"On my solemnest word of honor, on my awful love for you," she said with terrible earnestness, "I swear to you, Fred, that never once have I been unfaithful to you, even in thought."
"Never seen Chalfont in town, I suppose?" It was a chance shot, but Woolf saw that it had struck home. "Oh, so you have!" he followed up quickly. "Well—upon my word! That means, before I went away."
"Yes. You shan't say I'm deceiving you. I went to him to borrow some diamonds for Lexie."
The astonishing avowal staggered him.
"That's a pretty admission!" he laughed satirically. "Gentlemen are not in the habit of lending girls diamonds for nothing!"
"Oh, what do you know what gentlemen do?" she retorted, losing control of her temper.
Had she deliberately tried to wound his self-esteem she could have chosen no better way. Inadvertently she had touched on the raw. Woolf would not have admitted it for the world, but deep down in his consciousness he knew that he was not a gentleman and had no pretensions to be called one. What galled him more than all was that Maggy, whose status would have been considered a grade lower than his own, must have detected the social difference between himself and a man like Chalfont.
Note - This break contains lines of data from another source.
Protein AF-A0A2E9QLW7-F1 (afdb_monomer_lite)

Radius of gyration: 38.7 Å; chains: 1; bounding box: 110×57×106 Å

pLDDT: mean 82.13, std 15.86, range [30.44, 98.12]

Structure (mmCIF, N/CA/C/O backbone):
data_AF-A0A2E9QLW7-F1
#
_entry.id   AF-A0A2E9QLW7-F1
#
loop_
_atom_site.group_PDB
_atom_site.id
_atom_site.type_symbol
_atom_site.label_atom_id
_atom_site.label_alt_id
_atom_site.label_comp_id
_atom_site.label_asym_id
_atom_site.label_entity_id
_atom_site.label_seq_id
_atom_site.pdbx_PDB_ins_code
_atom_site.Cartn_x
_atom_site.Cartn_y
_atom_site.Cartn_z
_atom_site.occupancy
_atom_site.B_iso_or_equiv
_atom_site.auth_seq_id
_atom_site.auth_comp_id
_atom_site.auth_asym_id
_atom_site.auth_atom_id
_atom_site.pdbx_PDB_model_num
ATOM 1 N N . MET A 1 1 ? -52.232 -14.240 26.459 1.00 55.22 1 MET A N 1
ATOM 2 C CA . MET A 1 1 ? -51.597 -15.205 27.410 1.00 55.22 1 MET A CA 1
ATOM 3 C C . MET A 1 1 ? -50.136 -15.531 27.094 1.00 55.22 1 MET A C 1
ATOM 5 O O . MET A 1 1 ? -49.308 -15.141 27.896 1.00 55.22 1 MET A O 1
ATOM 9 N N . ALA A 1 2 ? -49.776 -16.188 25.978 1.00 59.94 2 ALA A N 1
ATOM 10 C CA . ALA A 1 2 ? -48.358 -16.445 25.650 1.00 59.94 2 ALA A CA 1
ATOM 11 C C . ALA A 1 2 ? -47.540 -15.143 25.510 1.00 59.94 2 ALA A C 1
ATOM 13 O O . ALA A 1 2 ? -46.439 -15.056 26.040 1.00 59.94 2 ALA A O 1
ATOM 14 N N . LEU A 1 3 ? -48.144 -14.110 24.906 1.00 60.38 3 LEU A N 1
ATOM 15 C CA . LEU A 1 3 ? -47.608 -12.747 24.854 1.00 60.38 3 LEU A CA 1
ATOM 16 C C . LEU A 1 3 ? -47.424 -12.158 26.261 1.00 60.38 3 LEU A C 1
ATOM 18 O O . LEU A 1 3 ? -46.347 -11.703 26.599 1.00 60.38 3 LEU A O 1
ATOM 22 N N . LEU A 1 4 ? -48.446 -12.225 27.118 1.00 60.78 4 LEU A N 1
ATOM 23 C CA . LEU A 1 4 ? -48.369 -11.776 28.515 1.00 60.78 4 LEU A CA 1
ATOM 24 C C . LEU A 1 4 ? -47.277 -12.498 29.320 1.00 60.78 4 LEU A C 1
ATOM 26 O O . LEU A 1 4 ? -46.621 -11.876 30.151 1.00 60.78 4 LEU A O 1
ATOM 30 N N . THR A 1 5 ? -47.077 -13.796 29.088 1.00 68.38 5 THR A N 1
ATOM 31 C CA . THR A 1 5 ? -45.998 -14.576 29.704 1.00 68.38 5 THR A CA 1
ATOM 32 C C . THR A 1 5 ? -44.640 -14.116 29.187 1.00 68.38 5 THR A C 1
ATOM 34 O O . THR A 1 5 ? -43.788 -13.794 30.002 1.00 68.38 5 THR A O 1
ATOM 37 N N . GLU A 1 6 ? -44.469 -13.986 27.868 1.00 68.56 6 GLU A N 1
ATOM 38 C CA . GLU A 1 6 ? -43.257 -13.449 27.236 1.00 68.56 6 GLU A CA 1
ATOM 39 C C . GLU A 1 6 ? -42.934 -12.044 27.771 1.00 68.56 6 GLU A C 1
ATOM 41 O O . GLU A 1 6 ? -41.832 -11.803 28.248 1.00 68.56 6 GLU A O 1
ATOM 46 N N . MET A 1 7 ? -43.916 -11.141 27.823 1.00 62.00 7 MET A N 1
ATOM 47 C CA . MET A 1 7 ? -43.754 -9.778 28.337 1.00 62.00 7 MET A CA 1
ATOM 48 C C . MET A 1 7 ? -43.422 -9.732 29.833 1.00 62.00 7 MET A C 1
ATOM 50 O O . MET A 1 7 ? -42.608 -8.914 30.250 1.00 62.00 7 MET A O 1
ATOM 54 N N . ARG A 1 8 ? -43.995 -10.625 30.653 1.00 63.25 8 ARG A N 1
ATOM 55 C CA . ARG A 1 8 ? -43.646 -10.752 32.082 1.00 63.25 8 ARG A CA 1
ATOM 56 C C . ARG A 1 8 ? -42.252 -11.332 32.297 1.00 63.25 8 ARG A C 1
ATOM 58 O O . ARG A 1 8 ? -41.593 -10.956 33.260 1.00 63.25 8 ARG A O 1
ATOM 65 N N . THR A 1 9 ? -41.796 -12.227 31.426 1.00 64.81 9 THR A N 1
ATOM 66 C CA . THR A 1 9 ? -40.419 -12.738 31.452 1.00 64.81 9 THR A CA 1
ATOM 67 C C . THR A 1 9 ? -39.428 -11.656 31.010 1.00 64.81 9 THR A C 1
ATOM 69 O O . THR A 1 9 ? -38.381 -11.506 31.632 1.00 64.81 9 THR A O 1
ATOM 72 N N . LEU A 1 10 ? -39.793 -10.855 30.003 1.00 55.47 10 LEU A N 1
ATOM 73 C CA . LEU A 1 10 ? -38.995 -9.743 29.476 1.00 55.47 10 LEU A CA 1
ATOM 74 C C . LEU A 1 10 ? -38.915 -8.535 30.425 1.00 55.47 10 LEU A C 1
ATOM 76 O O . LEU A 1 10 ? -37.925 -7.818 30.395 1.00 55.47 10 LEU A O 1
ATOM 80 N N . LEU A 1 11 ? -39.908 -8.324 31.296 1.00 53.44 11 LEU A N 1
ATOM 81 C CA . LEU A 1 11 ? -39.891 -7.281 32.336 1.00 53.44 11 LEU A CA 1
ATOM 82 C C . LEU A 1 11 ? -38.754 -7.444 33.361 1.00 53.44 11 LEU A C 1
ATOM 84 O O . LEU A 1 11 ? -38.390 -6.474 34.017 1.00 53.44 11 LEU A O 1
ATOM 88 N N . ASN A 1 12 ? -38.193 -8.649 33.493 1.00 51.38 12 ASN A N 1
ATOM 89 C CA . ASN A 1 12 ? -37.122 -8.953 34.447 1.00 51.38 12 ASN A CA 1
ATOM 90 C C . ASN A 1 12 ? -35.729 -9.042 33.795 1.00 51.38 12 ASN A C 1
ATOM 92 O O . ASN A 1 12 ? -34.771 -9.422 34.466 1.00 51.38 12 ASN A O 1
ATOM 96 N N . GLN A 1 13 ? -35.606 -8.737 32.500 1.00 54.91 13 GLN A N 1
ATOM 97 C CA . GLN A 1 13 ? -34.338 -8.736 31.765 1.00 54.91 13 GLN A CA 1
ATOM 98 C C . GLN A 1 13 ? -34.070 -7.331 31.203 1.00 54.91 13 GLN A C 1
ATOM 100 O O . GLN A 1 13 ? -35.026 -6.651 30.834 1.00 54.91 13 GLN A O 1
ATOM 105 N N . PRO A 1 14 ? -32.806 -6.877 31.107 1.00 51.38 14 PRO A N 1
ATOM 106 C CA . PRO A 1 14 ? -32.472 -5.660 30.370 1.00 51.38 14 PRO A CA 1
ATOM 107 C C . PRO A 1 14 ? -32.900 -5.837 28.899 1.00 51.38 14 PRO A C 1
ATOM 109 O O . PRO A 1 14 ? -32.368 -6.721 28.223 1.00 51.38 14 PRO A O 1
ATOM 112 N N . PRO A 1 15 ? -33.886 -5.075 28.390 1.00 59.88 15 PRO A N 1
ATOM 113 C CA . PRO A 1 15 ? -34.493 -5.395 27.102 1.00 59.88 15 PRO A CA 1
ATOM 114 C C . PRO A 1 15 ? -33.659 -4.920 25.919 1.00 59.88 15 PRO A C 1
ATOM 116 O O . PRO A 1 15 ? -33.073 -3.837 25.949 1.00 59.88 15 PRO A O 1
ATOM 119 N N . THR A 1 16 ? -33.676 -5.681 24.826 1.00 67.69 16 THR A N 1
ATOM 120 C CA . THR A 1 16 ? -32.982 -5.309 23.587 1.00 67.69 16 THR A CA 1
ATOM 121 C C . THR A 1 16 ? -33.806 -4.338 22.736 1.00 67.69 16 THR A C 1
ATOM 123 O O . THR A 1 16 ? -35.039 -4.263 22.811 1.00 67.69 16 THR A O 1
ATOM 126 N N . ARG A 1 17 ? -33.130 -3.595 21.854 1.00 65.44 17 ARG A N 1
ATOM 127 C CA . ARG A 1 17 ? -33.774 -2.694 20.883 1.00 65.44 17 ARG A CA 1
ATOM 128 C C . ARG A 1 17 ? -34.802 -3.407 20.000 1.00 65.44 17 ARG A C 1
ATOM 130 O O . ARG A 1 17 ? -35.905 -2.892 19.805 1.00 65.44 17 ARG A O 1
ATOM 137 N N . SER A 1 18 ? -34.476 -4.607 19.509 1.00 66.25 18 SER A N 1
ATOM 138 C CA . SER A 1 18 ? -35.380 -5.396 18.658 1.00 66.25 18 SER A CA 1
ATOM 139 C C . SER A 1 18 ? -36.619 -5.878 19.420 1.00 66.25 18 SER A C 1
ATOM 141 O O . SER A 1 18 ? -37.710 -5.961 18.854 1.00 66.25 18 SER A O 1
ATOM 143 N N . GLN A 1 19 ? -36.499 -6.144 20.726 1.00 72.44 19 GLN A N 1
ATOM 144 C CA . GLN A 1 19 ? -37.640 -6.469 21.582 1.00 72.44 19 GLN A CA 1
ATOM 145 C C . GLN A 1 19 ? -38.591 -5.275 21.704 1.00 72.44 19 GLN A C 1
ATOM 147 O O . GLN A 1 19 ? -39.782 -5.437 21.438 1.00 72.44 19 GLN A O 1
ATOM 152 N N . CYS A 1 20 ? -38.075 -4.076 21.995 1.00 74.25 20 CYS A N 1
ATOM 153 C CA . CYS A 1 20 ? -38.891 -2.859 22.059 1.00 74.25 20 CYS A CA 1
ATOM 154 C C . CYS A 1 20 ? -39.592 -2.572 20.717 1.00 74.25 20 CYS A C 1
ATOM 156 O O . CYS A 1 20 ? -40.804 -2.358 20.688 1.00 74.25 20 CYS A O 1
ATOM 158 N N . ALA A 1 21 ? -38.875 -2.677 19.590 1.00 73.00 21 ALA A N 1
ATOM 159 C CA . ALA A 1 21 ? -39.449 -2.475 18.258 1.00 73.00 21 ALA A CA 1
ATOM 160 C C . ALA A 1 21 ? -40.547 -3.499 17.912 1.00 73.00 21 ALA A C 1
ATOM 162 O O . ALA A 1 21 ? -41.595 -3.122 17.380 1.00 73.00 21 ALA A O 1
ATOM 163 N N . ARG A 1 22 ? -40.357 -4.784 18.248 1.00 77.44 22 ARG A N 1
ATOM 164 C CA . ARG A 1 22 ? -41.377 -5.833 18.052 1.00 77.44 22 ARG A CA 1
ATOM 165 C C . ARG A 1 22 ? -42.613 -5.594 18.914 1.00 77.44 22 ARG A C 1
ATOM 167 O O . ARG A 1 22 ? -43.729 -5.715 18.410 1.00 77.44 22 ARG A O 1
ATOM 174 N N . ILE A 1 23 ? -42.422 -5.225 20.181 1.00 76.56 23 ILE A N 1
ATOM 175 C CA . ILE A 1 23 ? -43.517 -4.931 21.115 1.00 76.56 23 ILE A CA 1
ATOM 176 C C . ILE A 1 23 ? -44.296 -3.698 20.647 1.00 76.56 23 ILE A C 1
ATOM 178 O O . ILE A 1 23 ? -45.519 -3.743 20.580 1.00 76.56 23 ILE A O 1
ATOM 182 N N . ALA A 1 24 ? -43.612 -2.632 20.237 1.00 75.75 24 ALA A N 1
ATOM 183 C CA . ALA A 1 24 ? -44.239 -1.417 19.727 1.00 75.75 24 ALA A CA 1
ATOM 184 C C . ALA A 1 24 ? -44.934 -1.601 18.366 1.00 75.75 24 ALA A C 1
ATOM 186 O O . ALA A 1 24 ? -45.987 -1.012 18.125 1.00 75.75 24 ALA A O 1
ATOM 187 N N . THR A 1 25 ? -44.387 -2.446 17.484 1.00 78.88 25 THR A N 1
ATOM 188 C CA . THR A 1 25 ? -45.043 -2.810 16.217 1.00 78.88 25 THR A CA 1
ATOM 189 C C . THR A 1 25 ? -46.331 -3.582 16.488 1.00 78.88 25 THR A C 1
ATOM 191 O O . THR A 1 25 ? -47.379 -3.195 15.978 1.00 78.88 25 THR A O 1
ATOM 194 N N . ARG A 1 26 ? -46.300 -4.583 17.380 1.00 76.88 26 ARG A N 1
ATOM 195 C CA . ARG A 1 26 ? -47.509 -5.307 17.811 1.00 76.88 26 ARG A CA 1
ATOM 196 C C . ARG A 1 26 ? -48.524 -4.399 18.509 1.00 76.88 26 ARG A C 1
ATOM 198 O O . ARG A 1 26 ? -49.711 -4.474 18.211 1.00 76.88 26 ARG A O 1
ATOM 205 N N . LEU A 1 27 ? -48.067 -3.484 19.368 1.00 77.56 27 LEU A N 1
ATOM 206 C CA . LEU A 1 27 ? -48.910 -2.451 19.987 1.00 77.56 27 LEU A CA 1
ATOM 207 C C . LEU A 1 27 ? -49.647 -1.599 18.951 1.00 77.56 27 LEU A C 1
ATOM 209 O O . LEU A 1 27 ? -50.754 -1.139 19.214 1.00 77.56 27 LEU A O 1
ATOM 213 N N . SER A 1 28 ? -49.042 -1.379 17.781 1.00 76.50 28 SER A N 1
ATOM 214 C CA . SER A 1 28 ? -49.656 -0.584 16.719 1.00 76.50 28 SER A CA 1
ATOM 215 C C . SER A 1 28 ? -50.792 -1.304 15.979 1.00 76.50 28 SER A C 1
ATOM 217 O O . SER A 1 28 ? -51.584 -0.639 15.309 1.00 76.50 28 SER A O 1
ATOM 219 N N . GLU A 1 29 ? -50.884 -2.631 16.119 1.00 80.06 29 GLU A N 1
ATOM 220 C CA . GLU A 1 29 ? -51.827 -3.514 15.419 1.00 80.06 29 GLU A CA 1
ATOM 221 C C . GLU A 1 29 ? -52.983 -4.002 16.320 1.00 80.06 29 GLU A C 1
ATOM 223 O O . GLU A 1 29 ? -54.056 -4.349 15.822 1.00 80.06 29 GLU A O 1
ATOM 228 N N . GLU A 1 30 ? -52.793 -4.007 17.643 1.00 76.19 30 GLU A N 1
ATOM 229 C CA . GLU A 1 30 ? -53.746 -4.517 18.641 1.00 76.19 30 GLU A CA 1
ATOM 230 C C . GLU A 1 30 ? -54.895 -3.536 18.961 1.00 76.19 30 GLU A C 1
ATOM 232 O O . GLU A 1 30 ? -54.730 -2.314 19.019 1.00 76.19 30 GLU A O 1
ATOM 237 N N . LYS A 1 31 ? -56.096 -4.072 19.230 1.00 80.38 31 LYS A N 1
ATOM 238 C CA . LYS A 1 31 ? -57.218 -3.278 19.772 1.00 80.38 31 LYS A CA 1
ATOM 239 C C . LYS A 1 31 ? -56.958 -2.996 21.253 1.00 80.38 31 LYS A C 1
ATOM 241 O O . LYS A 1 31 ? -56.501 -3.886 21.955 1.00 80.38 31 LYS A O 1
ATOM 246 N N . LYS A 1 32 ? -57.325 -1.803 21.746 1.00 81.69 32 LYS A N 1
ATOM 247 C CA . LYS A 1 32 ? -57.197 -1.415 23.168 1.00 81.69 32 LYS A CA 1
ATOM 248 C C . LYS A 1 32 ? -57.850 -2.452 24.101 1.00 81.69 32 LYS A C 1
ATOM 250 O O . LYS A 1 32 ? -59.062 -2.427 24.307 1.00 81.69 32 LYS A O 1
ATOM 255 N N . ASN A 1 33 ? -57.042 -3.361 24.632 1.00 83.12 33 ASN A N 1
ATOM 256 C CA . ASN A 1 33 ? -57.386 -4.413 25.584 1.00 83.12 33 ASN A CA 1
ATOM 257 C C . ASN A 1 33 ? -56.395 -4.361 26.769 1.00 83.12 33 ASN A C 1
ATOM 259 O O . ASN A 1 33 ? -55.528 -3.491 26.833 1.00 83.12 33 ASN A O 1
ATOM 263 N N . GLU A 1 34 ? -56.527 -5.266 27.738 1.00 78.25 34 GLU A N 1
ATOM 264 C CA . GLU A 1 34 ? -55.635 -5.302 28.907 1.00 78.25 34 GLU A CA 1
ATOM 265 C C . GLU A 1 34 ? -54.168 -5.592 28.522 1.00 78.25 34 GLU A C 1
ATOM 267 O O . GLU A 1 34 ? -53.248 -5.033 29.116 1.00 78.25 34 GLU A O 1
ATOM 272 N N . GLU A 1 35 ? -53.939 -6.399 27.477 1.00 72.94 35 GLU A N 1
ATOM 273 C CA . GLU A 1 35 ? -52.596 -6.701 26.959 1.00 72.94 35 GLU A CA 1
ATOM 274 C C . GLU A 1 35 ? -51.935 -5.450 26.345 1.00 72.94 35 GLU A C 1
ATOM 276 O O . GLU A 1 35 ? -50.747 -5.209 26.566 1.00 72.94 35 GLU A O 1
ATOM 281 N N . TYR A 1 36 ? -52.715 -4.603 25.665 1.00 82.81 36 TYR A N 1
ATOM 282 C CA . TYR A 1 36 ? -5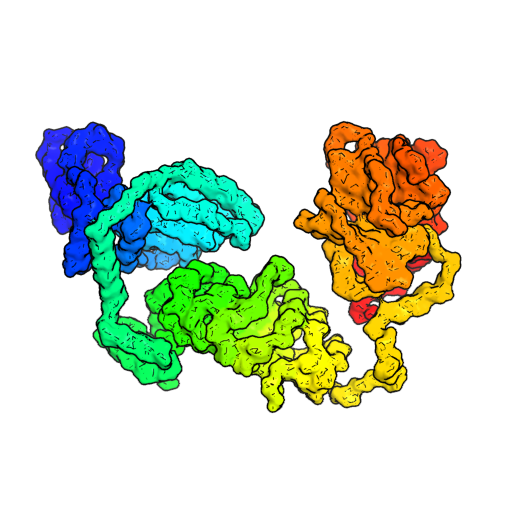2.279 -3.317 25.123 1.00 82.81 36 TYR A CA 1
ATOM 283 C C . TYR A 1 36 ? -51.791 -2.363 26.219 1.00 82.81 36 TYR A C 1
ATOM 285 O O . TYR A 1 36 ? -50.732 -1.765 26.064 1.00 82.81 36 TYR A O 1
ATOM 293 N N . GLU A 1 37 ? -52.506 -2.220 27.339 1.00 81.00 37 GLU A N 1
ATOM 294 C CA . GLU A 1 37 ? -52.090 -1.295 28.409 1.00 81.00 37 GLU A CA 1
ATOM 295 C C . GLU A 1 37 ? -50.838 -1.785 29.155 1.00 81.00 37 GLU A C 1
ATOM 297 O O . GLU A 1 37 ? -49.967 -0.982 29.492 1.00 81.00 37 GLU A O 1
ATOM 302 N N . VAL A 1 38 ? -50.683 -3.102 29.348 1.00 77.69 38 VAL A N 1
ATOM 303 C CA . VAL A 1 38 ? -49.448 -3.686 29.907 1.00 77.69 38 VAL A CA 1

Accidentally she found the vulnerable chink in his armor of swagger and carefully acquired polish.
"That will do," he said, getting up and flushing darkly. "It's a bit too thick when a girl of your class sets up to criticise a man of mine. I'm not a gentleman? Very well, that ends it between you and me."
The stark finality of his words and manner made her tremble all over.
"You mean—Oh, my God, Fred, you can't mean you're done with me?"